发布时间：2018-04-04 08:53

本文选题：高速列车　切入点：脉动压力　出处：《西南交通大学》2017年硕士论文

【摘要】：当高速列车运行速度超过300km/h时,气动噪声将成为列车噪声的主导成分。而脉动压力是列车气动噪声形成的根本原因。高速列车表面脉动压力具有幅值低,频带宽,易受干扰等诸多特点,因而对传感器测试性能有较高的要求。微压阻式传感器具有频响及灵敏度高、结构性能好等诸多优点,目前较常使用于高速列车表面空气动力学测试。但对于测取脉动压力,其性能仍存在一定的不足。

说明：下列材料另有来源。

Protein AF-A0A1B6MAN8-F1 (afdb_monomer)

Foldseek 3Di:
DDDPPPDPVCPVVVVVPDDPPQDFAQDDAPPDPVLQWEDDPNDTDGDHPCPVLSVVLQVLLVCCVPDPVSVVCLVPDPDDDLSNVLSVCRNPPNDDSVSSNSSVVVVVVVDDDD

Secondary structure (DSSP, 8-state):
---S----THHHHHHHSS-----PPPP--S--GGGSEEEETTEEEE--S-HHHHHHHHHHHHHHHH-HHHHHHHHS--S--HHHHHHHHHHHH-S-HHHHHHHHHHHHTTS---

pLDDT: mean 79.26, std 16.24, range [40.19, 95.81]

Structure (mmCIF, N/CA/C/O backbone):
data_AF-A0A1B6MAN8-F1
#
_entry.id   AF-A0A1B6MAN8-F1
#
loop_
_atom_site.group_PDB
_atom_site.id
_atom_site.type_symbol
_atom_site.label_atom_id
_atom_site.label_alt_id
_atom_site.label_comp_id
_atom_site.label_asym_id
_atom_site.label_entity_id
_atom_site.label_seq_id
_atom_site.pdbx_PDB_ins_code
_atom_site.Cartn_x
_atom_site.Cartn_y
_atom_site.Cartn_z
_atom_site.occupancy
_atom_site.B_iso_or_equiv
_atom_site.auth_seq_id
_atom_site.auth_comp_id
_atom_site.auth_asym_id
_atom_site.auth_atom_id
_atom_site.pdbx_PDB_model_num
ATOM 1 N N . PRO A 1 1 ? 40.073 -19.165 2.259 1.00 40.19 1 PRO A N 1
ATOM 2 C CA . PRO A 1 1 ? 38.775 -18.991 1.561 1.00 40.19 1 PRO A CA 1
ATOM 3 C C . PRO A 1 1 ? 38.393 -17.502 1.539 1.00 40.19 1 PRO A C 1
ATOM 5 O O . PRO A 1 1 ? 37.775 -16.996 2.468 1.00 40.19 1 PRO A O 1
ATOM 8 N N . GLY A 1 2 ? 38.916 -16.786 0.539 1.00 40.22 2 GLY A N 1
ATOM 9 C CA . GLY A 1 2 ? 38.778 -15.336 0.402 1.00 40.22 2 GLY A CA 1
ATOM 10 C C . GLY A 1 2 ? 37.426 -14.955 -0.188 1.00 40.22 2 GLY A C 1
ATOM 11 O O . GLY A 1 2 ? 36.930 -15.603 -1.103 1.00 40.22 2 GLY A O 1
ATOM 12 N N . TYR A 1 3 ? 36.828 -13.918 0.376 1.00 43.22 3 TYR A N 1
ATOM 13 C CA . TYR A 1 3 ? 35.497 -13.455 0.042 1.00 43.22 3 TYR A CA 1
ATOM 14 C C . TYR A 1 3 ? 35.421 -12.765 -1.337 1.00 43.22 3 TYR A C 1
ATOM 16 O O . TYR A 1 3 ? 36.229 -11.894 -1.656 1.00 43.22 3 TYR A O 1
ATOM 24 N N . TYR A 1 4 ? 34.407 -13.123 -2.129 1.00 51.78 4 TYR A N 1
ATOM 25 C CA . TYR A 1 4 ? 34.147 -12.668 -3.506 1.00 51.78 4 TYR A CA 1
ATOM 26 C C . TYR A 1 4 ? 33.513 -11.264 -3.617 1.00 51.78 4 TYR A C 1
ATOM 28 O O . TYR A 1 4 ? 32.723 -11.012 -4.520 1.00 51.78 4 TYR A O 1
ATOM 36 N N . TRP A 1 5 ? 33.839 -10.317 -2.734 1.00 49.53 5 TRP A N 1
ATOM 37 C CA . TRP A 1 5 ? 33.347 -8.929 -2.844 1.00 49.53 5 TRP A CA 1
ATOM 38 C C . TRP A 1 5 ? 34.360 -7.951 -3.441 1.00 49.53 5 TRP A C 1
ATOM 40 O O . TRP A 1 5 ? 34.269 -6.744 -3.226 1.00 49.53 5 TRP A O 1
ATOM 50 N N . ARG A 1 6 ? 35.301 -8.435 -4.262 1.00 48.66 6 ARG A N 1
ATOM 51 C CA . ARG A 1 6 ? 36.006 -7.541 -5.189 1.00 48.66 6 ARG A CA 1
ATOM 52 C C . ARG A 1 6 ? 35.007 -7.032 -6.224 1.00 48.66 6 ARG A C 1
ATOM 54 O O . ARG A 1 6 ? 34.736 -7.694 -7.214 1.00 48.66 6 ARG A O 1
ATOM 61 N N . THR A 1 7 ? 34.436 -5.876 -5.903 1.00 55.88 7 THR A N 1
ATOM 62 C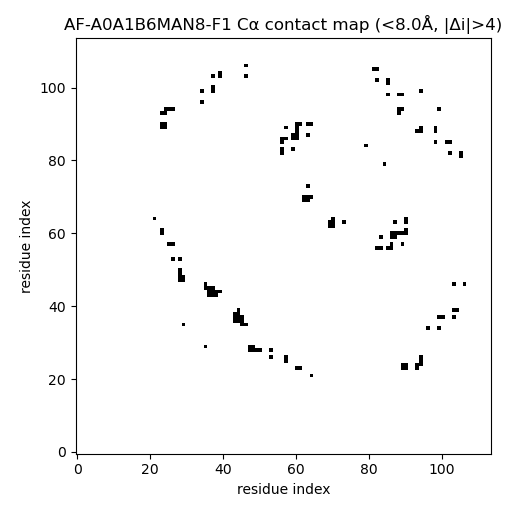 CA . THR A 1 7 ? 33.938 -4.818 -6.783 1.00 55.88 7 THR A CA 1
ATOM 63 C C . THR A 1 7 ? 34.157 -5.109 -8.270 1.00 55.88 7 THR A C 1
ATOM 65 O O . THR A 1 7 ? 35.152 -4.674 -8.851 1.00 55.88 7 THR A O 1
ATOM 68 N N . ASN A 1 8 ? 33.210 -5.805 -8.904 1.00 52.88 8 ASN A N 1
ATOM 69 C CA . ASN A 1 8 ? 33.013 -5.617 -10.335 1.00 52.88 8 ASN A CA 1
ATOM 70 C C . ASN A 1 8 ? 32.676 -4.134 -10.494 1.00 52.88 8 ASN A C 1
ATOM 72 O O . ASN A 1 8 ? 31.622 -3.694 -10.033 1.00 52.88 8 ASN A O 1
ATOM 76 N N . ALA A 1 9 ? 33.591 -3.360 -11.079 1.00 55.69 9 ALA A N 1
ATOM 77 C CA . ALA A 1 9 ? 33.371 -1.950 -11.406 1.00 55.69 9 ALA A CA 1
ATOM 78 C C . ALA A 1 9 ? 32.114 -1.761 -12.282 1.00 55.69 9 ALA A C 1
ATOM 80 O O . ALA A 1 9 ? 31.517 -0.688 -12.295 1.00 55.69 9 ALA A O 1
ATOM 81 N N . ASP A 1 10 ? 31.659 -2.846 -12.911 1.00 53.94 10 ASP A N 1
ATOM 82 C CA . ASP A 1 10 ? 30.438 -2.928 -13.700 1.00 53.94 10 ASP A CA 1
ATOM 83 C C . ASP A 1 10 ? 29.157 -3.066 -12.865 1.00 53.94 10 ASP A C 1
ATOM 85 O O . ASP A 1 10 ? 28.077 -2.810 -13.379 1.00 53.94 10 ASP A O 1
ATOM 89 N N . PHE A 1 11 ? 29.212 -3.461 -11.587 1.00 55.72 11 PHE A N 1
ATOM 90 C CA . PHE A 1 11 ? 27.999 -3.662 -10.777 1.00 55.72 11 PHE A CA 1
ATOM 91 C C . PHE A 1 11 ? 27.293 -2.339 -10.433 1.00 55.72 11 PHE A C 1
ATOM 93 O O . PHE A 1 11 ? 26.082 -2.235 -10.642 1.00 55.72 11 PHE A O 1
ATOM 100 N N . PRO A 1 12 ? 28.013 -1.288 -9.987 1.00 56.56 12 PRO A N 1
ATOM 101 C CA . PRO A 1 12 ? 27.443 0.050 -9.910 1.00 56.56 12 PRO A CA 1
ATOM 102 C C . PRO A 1 12 ? 27.016 0.562 -11.286 1.00 56.56 12 PRO A C 1
ATOM 104 O O . PRO A 1 12 ? 26.004 1.242 -11.363 1.00 56.56 12 PRO A O 1
ATOM 107 N N . MET A 1 13 ? 27.737 0.206 -12.358 1.00 53.94 13 MET A N 1
ATOM 108 C CA . MET A 1 13 ? 27.449 0.652 -13.727 1.00 53.94 13 MET A CA 1
ATOM 109 C C . MET A 1 13 ? 26.161 0.036 -14.299 1.00 53.94 13 MET A C 1
ATOM 111 O O . MET A 1 13 ? 25.377 0.730 -14.939 1.00 53.94 13 MET A O 1
ATOM 115 N N . LEU A 1 14 ? 25.896 -1.240 -14.008 1.00 55.56 14 LEU A N 1
ATOM 116 C CA . LEU A 1 14 ? 24.647 -1.938 -14.327 1.00 55.56 14 LEU A CA 1
ATOM 117 C C . LEU A 1 14 ? 23.460 -1.308 -13.589 1.00 55.56 14 LEU A C 1
ATOM 119 O O . LEU A 1 14 ? 22.403 -1.120 -14.183 1.00 55.56 14 LEU A O 1
ATOM 123 N N . LEU A 1 15 ? 23.651 -0.911 -12.326 1.00 56.66 15 LEU A N 1
ATOM 124 C CA . LEU A 1 15 ? 22.642 -0.201 -11.528 1.00 56.66 15 LEU A CA 1
ATOM 125 C C . LEU A 1 15 ? 22.514 1.292 -11.888 1.00 56.66 15 LEU A C 1
ATOM 127 O O . LEU A 1 15 ? 21.464 1.885 -11.650 1.00 56.66 15 LEU A O 1
ATOM 131 N N . SER A 1 16 ? 23.563 1.913 -12.442 1.00 51.97 16 SER A N 1
ATOM 132 C CA . SER A 1 16 ? 23.593 3.332 -12.825 1.00 51.97 16 SER A CA 1
ATOM 133 C C . SER A 1 16 ? 23.233 3.574 -14.289 1.00 51.97 16 SER A C 1
ATOM 135 O O . SER A 1 16 ? 23.084 4.727 -14.695 1.00 51.97 16 SER A O 1
ATOM 137 N N . SER A 1 17 ? 23.108 2.519 -15.099 1.00 52.09 17 SER A N 1
ATOM 138 C CA . SER A 1 17 ? 22.717 2.612 -16.505 1.00 52.09 17 SER A CA 1
ATOM 139 C C . SER A 1 17 ? 21.206 2.849 -16.648 1.00 52.09 17 SER A C 1
ATOM 141 O O . SER A 1 17 ? 20.430 1.981 -17.015 1.00 52.09 17 SER A O 1
ATOM 143 N N . SER A 1 18 ? 20.785 4.078 -16.349 1.00 54.69 18 SER A N 1
ATOM 144 C CA . SER A 1 18 ? 19.599 4.728 -16.928 1.00 54.69 18 SER A CA 1
ATOM 145 C C . SER A 1 18 ? 18.214 4.070 -16.754 1.00 54.69 18 SER A C 1
ATOM 147 O O . SER A 1 18 ? 17.279 4.449 -17.461 1.00 54.69 18 SER A O 1
ATOM 149 N N . SER A 1 19 ? 18.005 3.153 -15.813 1.00 58.47 19 SER A N 1
ATOM 150 C CA . SER A 1 19 ? 16.643 2.813 -15.379 1.00 58.47 19 SER A CA 1
ATOM 151 C C . SER A 1 19 ? 16.183 3.834 -14.338 1.00 58.47 19 SER A C 1
ATOM 153 O O . SER A 1 19 ? 16.794 3.938 -13.274 1.00 58.47 19 SER A O 1
ATOM 155 N N . GLU A 1 20 ?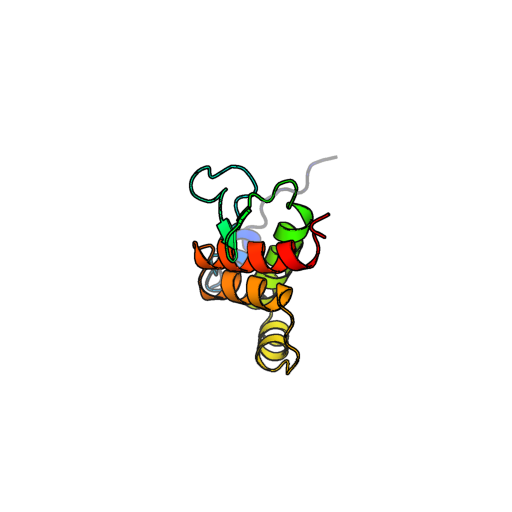 15.130 4.605 -14.633 1.00 64.56 20 GLU A N 1
ATOM 156 C CA . GLU A 1 20 ? 14.491 5.498 -13.658 1.00 64.56 20 GLU A CA 1
ATOM 157 C C . GLU A 1 20 ? 14.165 4.711 -12.380 1.00 64.56 20 GLU A C 1
ATOM 159 O O . GLU A 1 20 ? 13.265 3.868 -12.361 1.00 64.56 20 GLU A O 1
ATOM 164 N N . ILE A 1 21 ? 14.918 4.961 -11.302 1.00 69.81 21 ILE A N 1
ATOM 165 C CA . ILE A 1 21 ? 14.697 4.292 -10.018 1.00 69.81 21 ILE A CA 1
ATOM 166 C C . ILE A 1 21 ? 13.335 4.739 -9.492 1.00 69.81 21 ILE A C 1
ATOM 168 O O . ILE A 1 21 ? 13.168 5.839 -8.955 1.00 69.81 21 ILE A O 1
ATOM 172 N N . SER A 1 22 ? 12.353 3.859 -9.635 1.00 75.81 22 SER A N 1
ATOM 173 C CA . SER A 1 22 ? 11.001 4.094 -9.159 1.00 75.81 22 SER A CA 1
ATOM 174 C C . SER A 1 22 ? 10.952 3.912 -7.644 1.00 75.81 22 SER A C 1
ATOM 176 O O . SER A 1 22 ? 11.153 2.824 -7.108 1.00 75.81 22 SER A O 1
ATOM 178 N N . LYS A 1 23 ? 10.699 5.006 -6.919 1.00 81.62 23 LYS A N 1
ATOM 179 C CA . LYS A 1 23 ? 10.581 4.978 -5.455 1.00 81.62 23 LYS A CA 1
ATOM 180 C C . LYS A 1 23 ? 9.252 4.344 -5.053 1.00 81.62 23 LYS A C 1
ATOM 182 O O . LYS A 1 23 ? 8.199 4.948 -5.256 1.00 81.62 23 LYS A O 1
ATOM 187 N N . ILE A 1 24 ? 9.300 3.185 -4.400 1.00 85.50 24 ILE A N 1
ATOM 188 C CA . ILE A 1 24 ? 8.125 2.575 -3.774 1.00 85.50 24 ILE A CA 1
ATOM 189 C C . ILE A 1 24 ? 8.011 2.978 -2.300 1.00 85.50 24 ILE A C 1
ATOM 191 O O . ILE A 1 24 ? 8.978 2.967 -1.538 1.00 85.50 24 ILE A O 1
ATOM 195 N N . GLY A 1 25 ? 6.808 3.376 -1.886 1.00 84.69 25 GLY A N 1
ATOM 196 C CA . GLY A 1 25 ? 6.540 3.709 -0.491 1.00 84.69 25 GLY A CA 1
ATOM 197 C C . GLY A 1 25 ? 6.436 2.456 0.381 1.00 84.69 25 GLY A C 1
ATOM 198 O O . GLY A 1 25 ? 5.745 1.503 0.030 1.00 84.69 25 GLY A O 1
ATOM 199 N N . VAL A 1 26 ? 7.038 2.482 1.572 1.00 86.31 26 VAL A N 1
ATOM 200 C CA . VAL A 1 26 ? 6.948 1.371 2.531 1.00 86.31 26 VAL A CA 1
ATOM 201 C C . VAL A 1 26 ? 5.801 1.594 3.524 1.00 86.31 26 VAL A C 1
ATOM 203 O O . VAL A 1 26 ? 5.764 2.602 4.232 1.00 86.31 26 VAL A O 1
ATOM 206 N N . ILE A 1 27 ? 4.855 0.652 3.587 1.00 86.56 27 ILE A N 1
ATOM 207 C CA . ILE A 1 27 ? 3.840 0.564 4.644 1.00 86.56 27 ILE A CA 1
ATOM 208 C C . ILE A 1 27 ? 4.559 0.377 5.977 1.00 86.56 27 ILE A C 1
ATOM 210 O O . ILE A 1 27 ? 5.267 -0.605 6.187 1.00 86.56 27 ILE A O 1
ATOM 214 N N . LYS A 1 28 ? 4.358 1.323 6.895 1.00 79.44 28 LYS A N 1
ATOM 215 C CA . LYS A 1 28 ? 4.909 1.239 8.245 1.00 79.44 28 LYS A CA 1
ATOM 216 C C . LYS A 1 28 ? 3.912 0.501 9.125 1.00 79.44 28 LYS A C 1
ATOM 218 O O . LYS A 1 28 ? 2.906 1.071 9.544 1.00 79.44 28 LYS A O 1
ATOM 223 N N . ASN A 1 29 ? 4.190 -0.769 9.388 1.00 66.94 29 ASN A N 1
ATOM 224 C CA . ASN A 1 29 ? 3.379 -1.582 10.282 1.00 66.94 29 ASN A CA 1
ATOM 225 C C . ASN A 1 29 ? 3.527 -1.088 11.737 1.00 66.94 29 ASN A C 1
ATOM 227 O O . ASN A 1 29 ? 4.640 -0.835 12.193 1.00 66.94 29 ASN A O 1
ATOM 231 N N . GLY A 1 30 ? 2.416 -0.903 12.456 1.00 54.44 30 GLY A N 1
ATOM 232 C CA . GLY A 1 30 ? 2.364 -0.724 13.919 1.00 54.44 30 GLY A CA 1
ATOM 233 C C . GLY A 1 30 ? 3.031 0.510 14.560 1.00 54.44 30 GLY A C 1
ATOM 234 O O . GLY A 1 30 ? 2.735 0.805 15.718 1.00 54.44 30 GLY A O 1
ATOM 235 N N . MET A 1 31 ? 3.877 1.264 13.853 1.00 47.22 31 MET A N 1
ATOM 236 C CA . MET A 1 31 ? 4.753 2.279 14.461 1.00 47.22 31 MET A CA 1
ATOM 237 C C . MET A 1 31 ? 4.363 3.738 14.220 1.00 47.22 31 MET A C 1
ATOM 239 O O . MET A 1 31 ? 5.024 4.618 14.760 1.00 47.22 31 MET A O 1
ATOM 243 N N . ASN A 1 32 ? 3.309 4.031 13.452 1.00 59.06 32 ASN A N 1
ATOM 244 C CA . ASN A 1 32 ? 2.821 5.406 13.336 1.00 59.06 32 ASN A CA 1
ATOM 245 C C . ASN A 1 32 ? 1.533 5.601 14.157 1.00 59.06 32 ASN A C 1
ATOM 247 O O . ASN A 1 32 ? 0.463 5.221 13.676 1.00 59.06 32 ASN A O 1
ATOM 251 N N . PRO A 1 33 ? 1.599 6.209 15.361 1.00 59.12 33 PRO A N 1
ATOM 252 C CA . PRO A 1 33 ? 0.427 6.462 16.201 1.00 59.12 33 PRO A CA 1
ATOM 253 C C . PRO A 1 33 ? -0.673 7.238 15.471 1.00 59.12 33 PRO A C 1
ATOM 255 O O . PRO A 1 33 ? -1.850 6.954 15.664 1.00 59.12 33 PRO A O 1
ATOM 258 N N . SER A 1 34 ? -0.292 8.1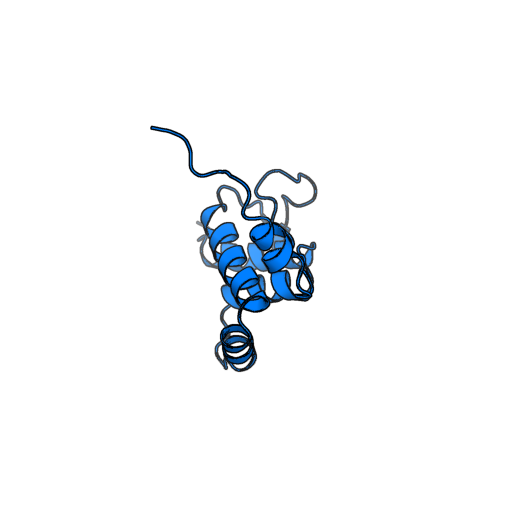51 14.568 1.00 60.69 34 SER A N 1
ATOM 259 C CA . SER A 1 34 ? -1.233 8.968 13.788 1.00 60.69 34 SER A CA 1
ATOM 260 C C . SER A 1 34 ? -2.009 8.192 12.714 1.00 60.69 34 SER A C 1
ATOM 262 O O . SER A 1 34 ? -2.993 8.698 12.185 1.00 60.69 34 SER A O 1
ATOM 264 N N . LEU A 1 35 ? -1.591 6.961 12.395 1.00 64.25 35 LEU A N 1
ATOM 265 C CA . LEU A 1 35 ? -2.209 6.109 11.370 1.00 64.25 35 LEU A CA 1
ATOM 266 C C . LEU A 1 35 ? -2.735 4.780 11.940 1.00 64.25 35 LEU A C 1
ATOM 268 O O . LEU A 1 35 ? -3.133 3.904 11.172 1.00 64.25 35 LEU A O 1
ATOM 272 N N . LYS A 1 36 ? -2.730 4.617 13.273 1.00 65.88 36 LYS A N 1
ATOM 273 C CA . LYS A 1 36 ? -3.185 3.391 13.953 1.00 65.88 36 LYS A CA 1
ATOM 274 C C . LYS A 1 36 ? -4.698 3.203 13.885 1.00 65.88 36 LYS A C 1
ATOM 276 O O . LYS A 1 36 ? -5.148 2.080 13.686 1.00 65.88 36 LYS A O 1
ATO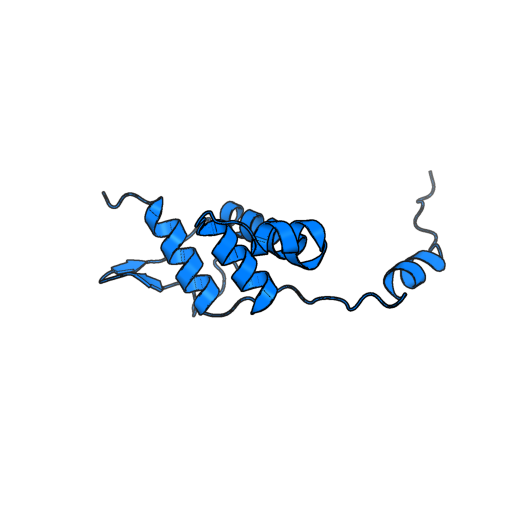M 281 N N . ILE A 1 37 ? -5.454 4.287 14.051 1.00 76.06 37 ILE A N 1
ATOM 282 C CA . ILE A 1 37 ? -6.911 4.237 14.178 1.00 76.06 37 ILE A CA 1
ATOM 283 C C . ILE A 1 37 ? -7.550 4.598 12.839 1.00 76.06 37 ILE A C 1
ATOM 285 O O . ILE A 1 37 ? -7.322 5.680 12.296 1.00 76.06 37 ILE A O 1
ATOM 289 N N . VAL A 1 38 ? -8.380 3.697 12.316 1.00 82.50 38 VAL A N 1
ATOM 290 C CA . VAL A 1 38 ? -9.164 3.914 11.097 1.00 82.50 38 VAL A CA 1
ATOM 291 C C . VAL A 1 38 ? -10.649 3.797 11.422 1.00 82.50 38 VAL A C 1
ATOM 293 O O . VAL A 1 38 ? -11.082 2.827 12.040 1.00 82.50 38 VAL A O 1
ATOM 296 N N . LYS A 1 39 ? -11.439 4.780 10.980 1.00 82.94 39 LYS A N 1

针对以上问题,本文对微压阻式传感器测试原理进行数值模拟,研究其结构性能改进方法,并对传感器进行振动、温度干扰分析,为传感器性能结构改进及测试信号误差干扰分离提供理论依据。本文以微压阻式压力传感器为分析对象,采用Solidworks建立其核心敏感元件模型,通过Ansys进行数值模拟求解,提取结果并计算电压输出,并提出了一种划分电阻的结构-电联合数值模拟方法;在分析优化传感器平膜结构的基础上,提出了传感器双岛结构以及双岛-横梁结构,并对每种结构关键特征部位尺寸进行优化设计。通过数值模拟对比分析平膜、双岛、双岛-横梁三种结构振动作用下的干扰输出;通过箱体试验测取箱体振动对气压干扰总输出,通过CFD数值模拟得到箱体振动对流场影响,通过结构数值模拟及传感器性能指标得到振动对传感器的干扰,对比分析振动干扰规律。选取温度及压力测点,对传感器温度效应进行数值模拟,分析双岛-横梁结构的热零点漂移及灵敏度漂移:通过温度试验对国产及进口传感器温度性能指标进行测试分析。对温度-振动-压力进行了耦合干扰分析;分析多因素干扰多输入单输出模型的建立方法;设计传感器阵列结构并提出了阵列测板代替风洞模型车板壁测试脉动压力的方法。结果表明:经优化传感器结构性能,最终得到一个量程为20kPa,灵敏度为32.25mv/kPa,线性度为0.293%的双岛-横梁传感器结构,能满足脉动压力的测试需求,结构薄膜尺寸为3×3×0.02mm,岛与宽梁区底面均为1.4×1.4mm。振动干扰分析,平膜结构加速度灵敏度为0.6Pa/g,双岛结构及双岛-横梁结构加速度灵敏度为4.4-4.9Pa/g,振动影响气压变化与振动趋势一致。通过箱体试验所提取振动对气压总影响大致等于箱体流场CFD模拟与传感器振动干扰之和。双岛-横梁结构温度效应数值模拟,得到其灵敏度随温度变化规律为S =-1.194× 10-6t3 + 2.206 × 10-4t2-0.01453t + 32.5,零点漂移随温度变化规律为a= 0.1474×t-1.908;MSP1015-100传感器零漂趋势与数值模拟趋势相近,8515C-15传感器零漂趋势与数值模拟相反。基于理论、数值模拟、试验相结合能有效建立多因素干扰多输入单输出模型,设计的阵列结构性能及一致性良好,能有效测取脉动压力。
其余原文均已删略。